Problem: Below are several entries. Transcribe exactly those lines that fall from the one with "ATOM 22 N N" through the one with "ATOM 41 C C", end lines included.

---------- Supplied records ----------

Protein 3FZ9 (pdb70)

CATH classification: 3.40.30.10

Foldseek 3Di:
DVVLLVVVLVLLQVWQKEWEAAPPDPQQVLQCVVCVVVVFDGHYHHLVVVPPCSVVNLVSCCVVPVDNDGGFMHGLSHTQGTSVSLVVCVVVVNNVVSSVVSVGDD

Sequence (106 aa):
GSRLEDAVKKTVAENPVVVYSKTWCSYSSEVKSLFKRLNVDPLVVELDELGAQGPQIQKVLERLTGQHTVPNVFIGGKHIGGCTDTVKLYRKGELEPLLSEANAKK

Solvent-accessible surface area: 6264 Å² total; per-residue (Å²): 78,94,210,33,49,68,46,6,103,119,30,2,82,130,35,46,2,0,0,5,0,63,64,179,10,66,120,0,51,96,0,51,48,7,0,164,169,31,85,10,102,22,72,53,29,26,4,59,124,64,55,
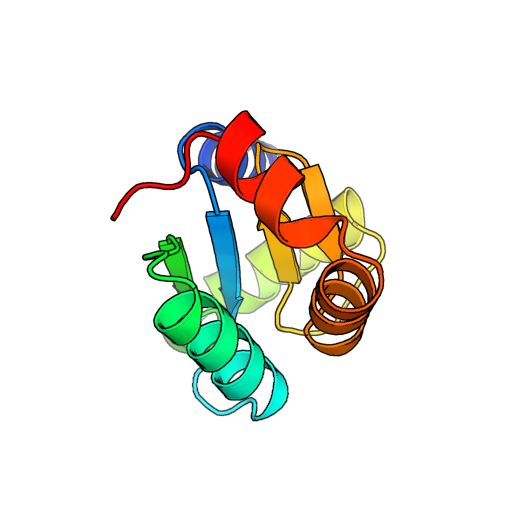88,72,2,86,89,10,30,145,5,0,93,140,56,25,68,24,134,72,21,2,0,0,10,3,40,25,128,69,31,2,11,10,90,53,0,47,127,30,67,183,126,48,83,1,85,73,46,10,87,157,17,121,26,170,161

Radius of gyration: 12.89 Å; Cα contacts (8 Å, |Δi|>4): 174; chains: 1; bounding box: 30×33×28 Å

B-factor: mean 20.45, std 9.41, range [8.71, 63.36]

Nearest PDB structures (foldseek):
  3fza-assembly1_A  TM=1.009E+00  e=3.505E-22  Populus tremula x Populus tremuloides
  3rhb-assembly1_A  TM=1.000E+00  e=1.069E-16  Arabidopsis thaliana
  5gtx-assembly2_B  TM=9.733E-01  e=5.534E-13  Polygonaceae
  2e7p-assembly1_B  TM=9.507E-01  e=2.482E-13  Populus tremula x Populus tremuloides
  7ncw-assembly1_A  TM=9.010E-01  e=1.240E-10  Chlamydomonas reinhardtii

Secondary structure (DSSP, 8-state):
-HHHHHHHHHHHHHSSEEEEE-TT-HHHHHHHHHHHHTT---EEEEGGGSTTHHHHHHHHHHHHHS--SS-EEEETTEEEESHHHHHHHHHTT-HHHHHHHTT---

Structure (mmCIF, N/CA/C/O backbone):
data_3FZ9
#
_entry.id   3FZ9
#
_cell.length_a   39.032
_cell.length_b   47.265
_cell.length_c   55.620
_cell.angle_alpha   90.00
_cell.angle_beta   90.00
_cell.angle_gamma   90.00
#
_symmetry.space_group_name_H-M   'P 21 21 21'
#
loop_
_entity.id
_entity.type
_entity.pdbx_description
1 polymer Glutaredoxin
2 non-polymer GLUTATHIONE
3 water water
#
loop_
_atom_site.group_PDB
_atom_site.id
_atom_site.type_symbol
_atom_site.label_atom_id
_atom_site.label_alt_id
_atom_site.label_comp_id
_atom_site.label_asym_id
_atom_site.label_entity_id
_atom_site.label_seq_id
_atom_site.pdbx_PDB_ins_code
_atom_site.Cartn_x
_atom_site.Cartn_y
_atom_site.Cartn_z
_atom_site.occupancy
_atom_site.B_iso_or_equiv
_atom_site.auth_seq_id
_atom_site.auth_comp_id
_atom_site.auth_asym_id
_atom_site.auth_atom_id
_atom_site.pdbx_PDB_model_num
ATOM 1 N N . GLY A 1 4 ? 9.447 21.454 15.554 1.00 32.40 5 GLY A N 1
ATOM 2 C CA . GLY A 1 4 ? 9.537 21.189 14.088 1.00 31.65 5 GLY A CA 1
ATOM 3 C C . GLY A 1 4 ? 10.879 20.589 13.678 1.00 31.67 5 GLY A C 1
ATOM 4 O O . GLY A 1 4 ? 10.937 19.618 12.897 1.00 31.04 5 GLY A O 1
ATOM 5 N N . SER A 1 5 ? 11.961 21.167 14.201 1.00 31.15 6 SER A N 1
ATOM 6 C CA . SER A 1 5 ? 13.291 20.611 13.969 1.00 29.80 6 SER A CA 1
ATOM 7 C C . SER A 1 5 ? 13.495 19.320 14.769 1.00 28.75 6 SER A C 1
ATOM 8 O O . SER A 1 5 ? 14.190 18.427 14.305 1.00 27.90 6 SER A O 1
ATOM 11 N N . ARG A 1 6 ? 12.894 19.232 15.963 1.00 27.39 7 ARG A N 1
ATOM 12 C CA . ARG A 1 6 ? 12.922 17.996 16.755 1.00 26.55 7 ARG A CA 1
ATOM 13 C C . ARG A 1 6 ? 12.123 16.897 16.069 1.00 24.59 7 ARG A C 1
ATOM 14 O O . ARG A 1 6 ? 12.481 15.730 16.162 1.00 24.44 7 ARG A O 1
ATOM 22 N N . LEU A 1 7 ? 11.026 17.257 15.406 1.00 23.25 8 LEU A N 1
ATOM 23 C CA . LEU A 1 7 ? 10.225 16.238 14.725 1.00 21.71 8 LEU A CA 1
ATOM 24 C C . LEU A 1 7 ? 10.978 15.680 13.522 1.00 20.66 8 LEU A C 1
ATOM 25 O O . LEU A 1 7 ? 10.990 14.469 13.297 1.00 19.98 8 LEU A O 1
ATOM 30 N N . GLU A 1 8 ? 11.623 16.569 12.772 1.00 19.69 9 GLU A N 1
ATOM 31 C CA . GLU A 1 8 ? 12.496 16.171 11.670 1.00 19.51 9 GLU A CA 1
ATOM 32 C C . GLU A 1 8 ? 13.624 15.254 12.166 1.00 19.27 9 GLU A C 1
ATOM 33 O O . GLU A 1 8 ? 13.942 14.239 11.531 1.00 19.22 9 GLU A O 1
ATOM 39 N N . ASP A 1 9 ? 14.215 15.623 13.301 1.00 18.34 10 ASP A N 1
ATOM 40 C CA . ASP A 1 9 ? 15.294 14.842 13.884 1.00 18.84 10 ASP A CA 1
ATOM 41 C C . ASP A 1 9 ? 14.792 13.443 14.256 1.00 17.10 10 ASP A C 1
ATOM 42 O O . ASP A 1 9 ? 15.493 12.452 14.034 1.00 16.98 10 ASP A O 1
ATOM 47 N N . ALA A 1 10 ? 13.567 13.385 14.783 1.00 16.03 11 ALA A N 1
ATOM 48 C CA . ALA A 1 10 ? 12.959 12.121 15.235 1.00 15.61 11 ALA A CA 1
ATOM 49 C C . ALA A 1 10 ? 12.662 11.213 14.062 1.00 15.46 11 ALA A C 1
ATOM 50 O O . ALA A 1 10 ? 12.925 10.007 14.119 1.00 15.43 11 ALA A O 1
ATOM 52 N N . VAL A 1 11 ? 12.137 11.793 12.981 1.00 15.08 12 VAL A N 1
ATOM 53 C CA . VAL A 1 11 ? 11.950 11.041 11.736 1.00 14.74 12 VAL A CA 1
ATOM 54 C C . VAL A 1 11 ? 13.273 10.477 11.226 1.00 14.35 12 VAL A C 1
ATOM 55 O O . VAL A 1 11 ? 13.375 9.305 10.890 1.00 14.13 12 VAL A O 1
ATOM 59 N N . LYS A 1 12 ? 14.296 11.322 11.171 1.00 14.61 13 LYS A N 1
ATOM 60 C CA . LYS A 1 12 ? 15.622 10.888 10.737 1.00 14.41 13 LYS A CA 1
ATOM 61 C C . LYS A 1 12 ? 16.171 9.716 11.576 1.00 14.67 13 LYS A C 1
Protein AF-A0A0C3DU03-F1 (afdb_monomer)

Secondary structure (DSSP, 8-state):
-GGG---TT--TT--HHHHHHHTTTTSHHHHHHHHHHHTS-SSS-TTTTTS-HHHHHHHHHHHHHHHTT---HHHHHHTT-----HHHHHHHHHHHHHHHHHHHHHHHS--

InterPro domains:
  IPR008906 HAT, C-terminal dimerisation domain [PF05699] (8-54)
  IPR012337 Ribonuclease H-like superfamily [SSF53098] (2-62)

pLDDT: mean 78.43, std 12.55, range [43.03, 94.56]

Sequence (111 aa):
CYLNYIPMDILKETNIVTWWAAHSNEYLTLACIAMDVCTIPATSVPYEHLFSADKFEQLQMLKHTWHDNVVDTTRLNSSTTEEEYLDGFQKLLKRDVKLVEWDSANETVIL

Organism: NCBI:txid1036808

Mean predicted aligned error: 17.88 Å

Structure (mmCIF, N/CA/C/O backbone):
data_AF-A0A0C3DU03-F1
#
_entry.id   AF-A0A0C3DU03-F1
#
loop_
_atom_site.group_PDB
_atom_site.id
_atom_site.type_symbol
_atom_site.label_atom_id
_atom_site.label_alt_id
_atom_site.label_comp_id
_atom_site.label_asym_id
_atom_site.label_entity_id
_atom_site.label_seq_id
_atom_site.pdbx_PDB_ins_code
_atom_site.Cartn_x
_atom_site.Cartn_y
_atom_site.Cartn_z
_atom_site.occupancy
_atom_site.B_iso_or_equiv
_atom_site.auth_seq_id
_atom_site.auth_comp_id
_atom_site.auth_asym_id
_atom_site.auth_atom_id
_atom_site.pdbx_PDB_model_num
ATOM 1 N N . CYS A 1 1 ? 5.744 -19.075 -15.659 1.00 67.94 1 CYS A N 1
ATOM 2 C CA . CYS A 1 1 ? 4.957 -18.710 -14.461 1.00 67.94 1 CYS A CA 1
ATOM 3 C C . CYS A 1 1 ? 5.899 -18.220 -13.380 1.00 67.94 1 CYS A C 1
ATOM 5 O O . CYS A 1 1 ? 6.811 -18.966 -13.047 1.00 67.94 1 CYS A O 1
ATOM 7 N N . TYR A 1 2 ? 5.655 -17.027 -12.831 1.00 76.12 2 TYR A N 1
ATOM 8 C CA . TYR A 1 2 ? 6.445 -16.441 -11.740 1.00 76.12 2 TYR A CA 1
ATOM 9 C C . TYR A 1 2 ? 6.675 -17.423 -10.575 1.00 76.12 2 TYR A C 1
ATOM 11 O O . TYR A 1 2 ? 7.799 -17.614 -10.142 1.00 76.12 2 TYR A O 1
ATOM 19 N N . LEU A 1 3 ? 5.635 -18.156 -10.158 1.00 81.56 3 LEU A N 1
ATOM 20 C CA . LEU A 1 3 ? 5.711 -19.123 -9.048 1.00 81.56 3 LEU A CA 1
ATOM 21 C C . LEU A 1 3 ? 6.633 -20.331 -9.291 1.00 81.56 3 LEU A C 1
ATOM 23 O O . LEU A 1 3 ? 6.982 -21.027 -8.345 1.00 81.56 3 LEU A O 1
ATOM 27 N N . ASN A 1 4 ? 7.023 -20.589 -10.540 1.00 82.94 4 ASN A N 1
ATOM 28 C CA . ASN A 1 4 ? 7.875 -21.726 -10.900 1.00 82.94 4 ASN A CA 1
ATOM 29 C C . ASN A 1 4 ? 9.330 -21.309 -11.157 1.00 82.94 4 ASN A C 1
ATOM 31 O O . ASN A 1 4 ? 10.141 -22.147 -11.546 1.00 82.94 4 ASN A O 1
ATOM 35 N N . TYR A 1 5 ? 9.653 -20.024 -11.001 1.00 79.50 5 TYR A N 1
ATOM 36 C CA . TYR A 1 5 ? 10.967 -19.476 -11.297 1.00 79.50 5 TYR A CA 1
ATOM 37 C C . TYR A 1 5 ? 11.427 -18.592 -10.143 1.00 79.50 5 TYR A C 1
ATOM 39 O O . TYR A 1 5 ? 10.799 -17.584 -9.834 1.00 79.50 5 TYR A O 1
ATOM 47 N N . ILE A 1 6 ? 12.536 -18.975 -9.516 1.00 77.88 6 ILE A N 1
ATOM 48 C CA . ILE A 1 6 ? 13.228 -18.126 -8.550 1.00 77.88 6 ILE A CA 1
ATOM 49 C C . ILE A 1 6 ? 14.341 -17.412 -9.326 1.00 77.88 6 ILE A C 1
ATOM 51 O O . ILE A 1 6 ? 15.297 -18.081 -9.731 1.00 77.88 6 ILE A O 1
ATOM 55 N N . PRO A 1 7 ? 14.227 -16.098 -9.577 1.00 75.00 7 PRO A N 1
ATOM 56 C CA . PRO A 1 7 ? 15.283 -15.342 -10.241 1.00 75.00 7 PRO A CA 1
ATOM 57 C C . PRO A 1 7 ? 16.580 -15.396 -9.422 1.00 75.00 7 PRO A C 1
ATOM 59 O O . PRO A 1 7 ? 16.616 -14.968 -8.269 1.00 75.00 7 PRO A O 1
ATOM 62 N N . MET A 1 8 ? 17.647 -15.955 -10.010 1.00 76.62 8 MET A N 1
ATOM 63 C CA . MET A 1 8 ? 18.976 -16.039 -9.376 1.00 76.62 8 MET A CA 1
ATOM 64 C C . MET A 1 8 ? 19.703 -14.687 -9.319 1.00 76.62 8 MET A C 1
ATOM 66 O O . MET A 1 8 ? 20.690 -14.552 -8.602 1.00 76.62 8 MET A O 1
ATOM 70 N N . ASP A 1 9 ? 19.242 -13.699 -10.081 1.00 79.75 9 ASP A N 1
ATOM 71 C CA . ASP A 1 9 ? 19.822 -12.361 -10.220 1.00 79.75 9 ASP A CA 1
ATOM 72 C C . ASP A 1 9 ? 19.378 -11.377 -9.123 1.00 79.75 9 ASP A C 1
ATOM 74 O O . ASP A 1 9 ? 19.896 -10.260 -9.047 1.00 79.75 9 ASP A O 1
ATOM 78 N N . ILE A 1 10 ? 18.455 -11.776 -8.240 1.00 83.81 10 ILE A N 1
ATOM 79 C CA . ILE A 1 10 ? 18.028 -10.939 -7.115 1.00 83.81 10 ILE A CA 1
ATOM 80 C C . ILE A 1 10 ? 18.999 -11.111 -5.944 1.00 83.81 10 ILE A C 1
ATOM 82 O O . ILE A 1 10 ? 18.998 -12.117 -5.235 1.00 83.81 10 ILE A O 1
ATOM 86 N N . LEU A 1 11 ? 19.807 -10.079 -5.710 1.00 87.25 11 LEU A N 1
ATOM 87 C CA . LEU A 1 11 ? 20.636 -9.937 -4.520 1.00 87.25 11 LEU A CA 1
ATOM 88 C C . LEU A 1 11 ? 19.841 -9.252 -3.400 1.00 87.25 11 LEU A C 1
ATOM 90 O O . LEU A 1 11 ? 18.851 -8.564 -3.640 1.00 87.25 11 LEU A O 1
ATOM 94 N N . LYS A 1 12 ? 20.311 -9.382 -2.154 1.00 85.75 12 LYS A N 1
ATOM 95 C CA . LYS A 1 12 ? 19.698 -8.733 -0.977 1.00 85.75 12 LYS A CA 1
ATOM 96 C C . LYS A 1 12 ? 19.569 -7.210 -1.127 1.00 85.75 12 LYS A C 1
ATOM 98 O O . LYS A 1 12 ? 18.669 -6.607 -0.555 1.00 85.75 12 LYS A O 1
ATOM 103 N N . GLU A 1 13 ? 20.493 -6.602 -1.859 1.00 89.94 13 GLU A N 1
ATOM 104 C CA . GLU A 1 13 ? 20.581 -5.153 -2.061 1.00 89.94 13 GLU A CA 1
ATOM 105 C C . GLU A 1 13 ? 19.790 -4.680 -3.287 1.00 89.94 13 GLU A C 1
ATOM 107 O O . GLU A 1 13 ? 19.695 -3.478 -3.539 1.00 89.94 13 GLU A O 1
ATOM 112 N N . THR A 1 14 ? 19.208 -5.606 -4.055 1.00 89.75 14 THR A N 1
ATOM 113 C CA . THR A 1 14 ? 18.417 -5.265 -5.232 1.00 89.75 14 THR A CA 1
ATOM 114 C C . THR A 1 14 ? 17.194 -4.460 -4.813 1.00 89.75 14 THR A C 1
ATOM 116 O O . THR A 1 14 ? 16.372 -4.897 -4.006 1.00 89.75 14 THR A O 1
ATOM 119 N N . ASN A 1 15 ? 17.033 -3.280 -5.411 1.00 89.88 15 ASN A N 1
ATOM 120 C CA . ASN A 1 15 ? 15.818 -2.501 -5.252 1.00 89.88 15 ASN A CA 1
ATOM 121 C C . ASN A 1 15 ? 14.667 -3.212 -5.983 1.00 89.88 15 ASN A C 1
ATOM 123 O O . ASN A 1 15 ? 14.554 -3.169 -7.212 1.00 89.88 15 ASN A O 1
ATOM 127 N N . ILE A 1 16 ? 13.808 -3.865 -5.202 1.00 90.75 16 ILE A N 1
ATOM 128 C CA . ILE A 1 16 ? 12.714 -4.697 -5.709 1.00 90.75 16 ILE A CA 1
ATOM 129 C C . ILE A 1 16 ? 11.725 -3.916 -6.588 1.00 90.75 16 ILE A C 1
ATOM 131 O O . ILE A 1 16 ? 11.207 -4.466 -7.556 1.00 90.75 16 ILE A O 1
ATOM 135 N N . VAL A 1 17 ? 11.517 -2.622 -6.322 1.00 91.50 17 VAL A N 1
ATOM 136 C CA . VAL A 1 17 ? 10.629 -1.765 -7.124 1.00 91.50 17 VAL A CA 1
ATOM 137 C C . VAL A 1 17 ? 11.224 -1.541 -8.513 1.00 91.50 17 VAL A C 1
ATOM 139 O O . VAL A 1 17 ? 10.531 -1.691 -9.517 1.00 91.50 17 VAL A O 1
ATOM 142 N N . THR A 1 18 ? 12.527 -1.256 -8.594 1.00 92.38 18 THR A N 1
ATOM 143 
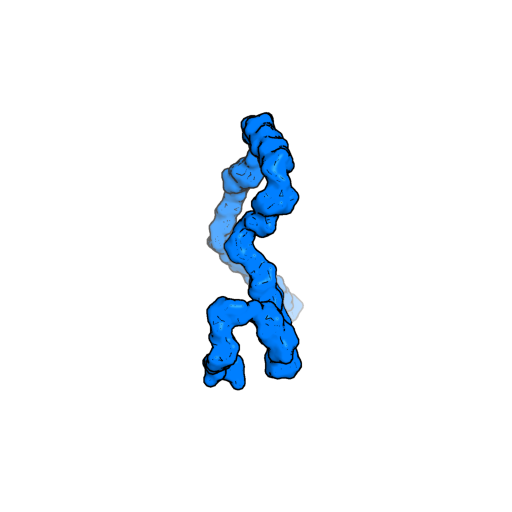C CA . THR A 1 18 ? 13.209 -1.102 -9.891 1.00 92.38 18 THR A CA 1
ATOM 144 C C . THR A 1 18 ? 13.252 -2.407 -10.683 1.00 92.38 18 THR A C 1
ATOM 146 O O . THR A 1 18 ? 13.118 -2.385 -11.906 1.00 92.38 18 THR A O 1
ATOM 149 N N . TRP A 1 19 ? 13.368 -3.546 -9.993 1.00 92.19 19 TRP A N 1
ATOM 150 C CA . TRP A 1 19 ? 13.336 -4.861 -10.623 1.00 92.19 19 TRP A CA 1
ATOM 151 C C . TRP A 1 19 ? 11.958 -5.151 -11.239 1.00 92.19 19 TRP A C 1
ATOM 153 O O . TRP A 1 19 ? 11.884 -5.521 -12.410 1.00 92.19 19 TRP A O 1
ATOM 163 N N . TRP A 1 20 ? 10.861 -4.900 -10.514 1.00 93.25 20 TRP A N 1
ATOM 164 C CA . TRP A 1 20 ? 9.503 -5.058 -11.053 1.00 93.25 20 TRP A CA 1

----------

Task answer:
ATOM 22 N N . LEU A 1 7 ? 11.026 17.257 15.406 1.00 23.25 8 LEU A N 1
ATOM 23 C CA . LEU A 1 7 ? 10.225 16.238 14.725 1.00 21.71 8 LEU A CA 1
ATOM 24 C C . LEU A 1 7 ? 10.978 15.680 13.522 1.00 20.66 8 LEU A C 1
ATOM 25 O O . LEU A 1 7 ? 10.990 14.469 13.297 1.00 19.98 8 LEU A O 1
ATOM 30 N N . GLU A 1 8 ? 11.623 16.569 12.772 1.00 19.69 9 GLU A N 1
ATOM 31 C CA . GLU A 1 8 ? 12.496 16.171 11.670 1.00 19.51 9 GLU A CA 1
ATOM 32 C C . GLU A 1 8 ? 13.624 15.254 12.166 1.00 19.27 9 GLU A C 1
ATOM 33 O O . GLU A 1 8 ? 13.942 14.239 11.531 1.00 19.22 9 GLU A O 1
ATOM 39 N N . ASP A 1 9 ? 14.215 15.623 13.301 1.00 18.34 10 ASP A N 1
ATOM 40 C CA . ASP A 1 9 ? 15.294 14.842 13.884 1.00 18.84 10 ASP A CA 1
ATOM 41 C C . ASP A 1 9 ? 14.792 13.443 14.256 1.00 17.10 10 ASP A C 1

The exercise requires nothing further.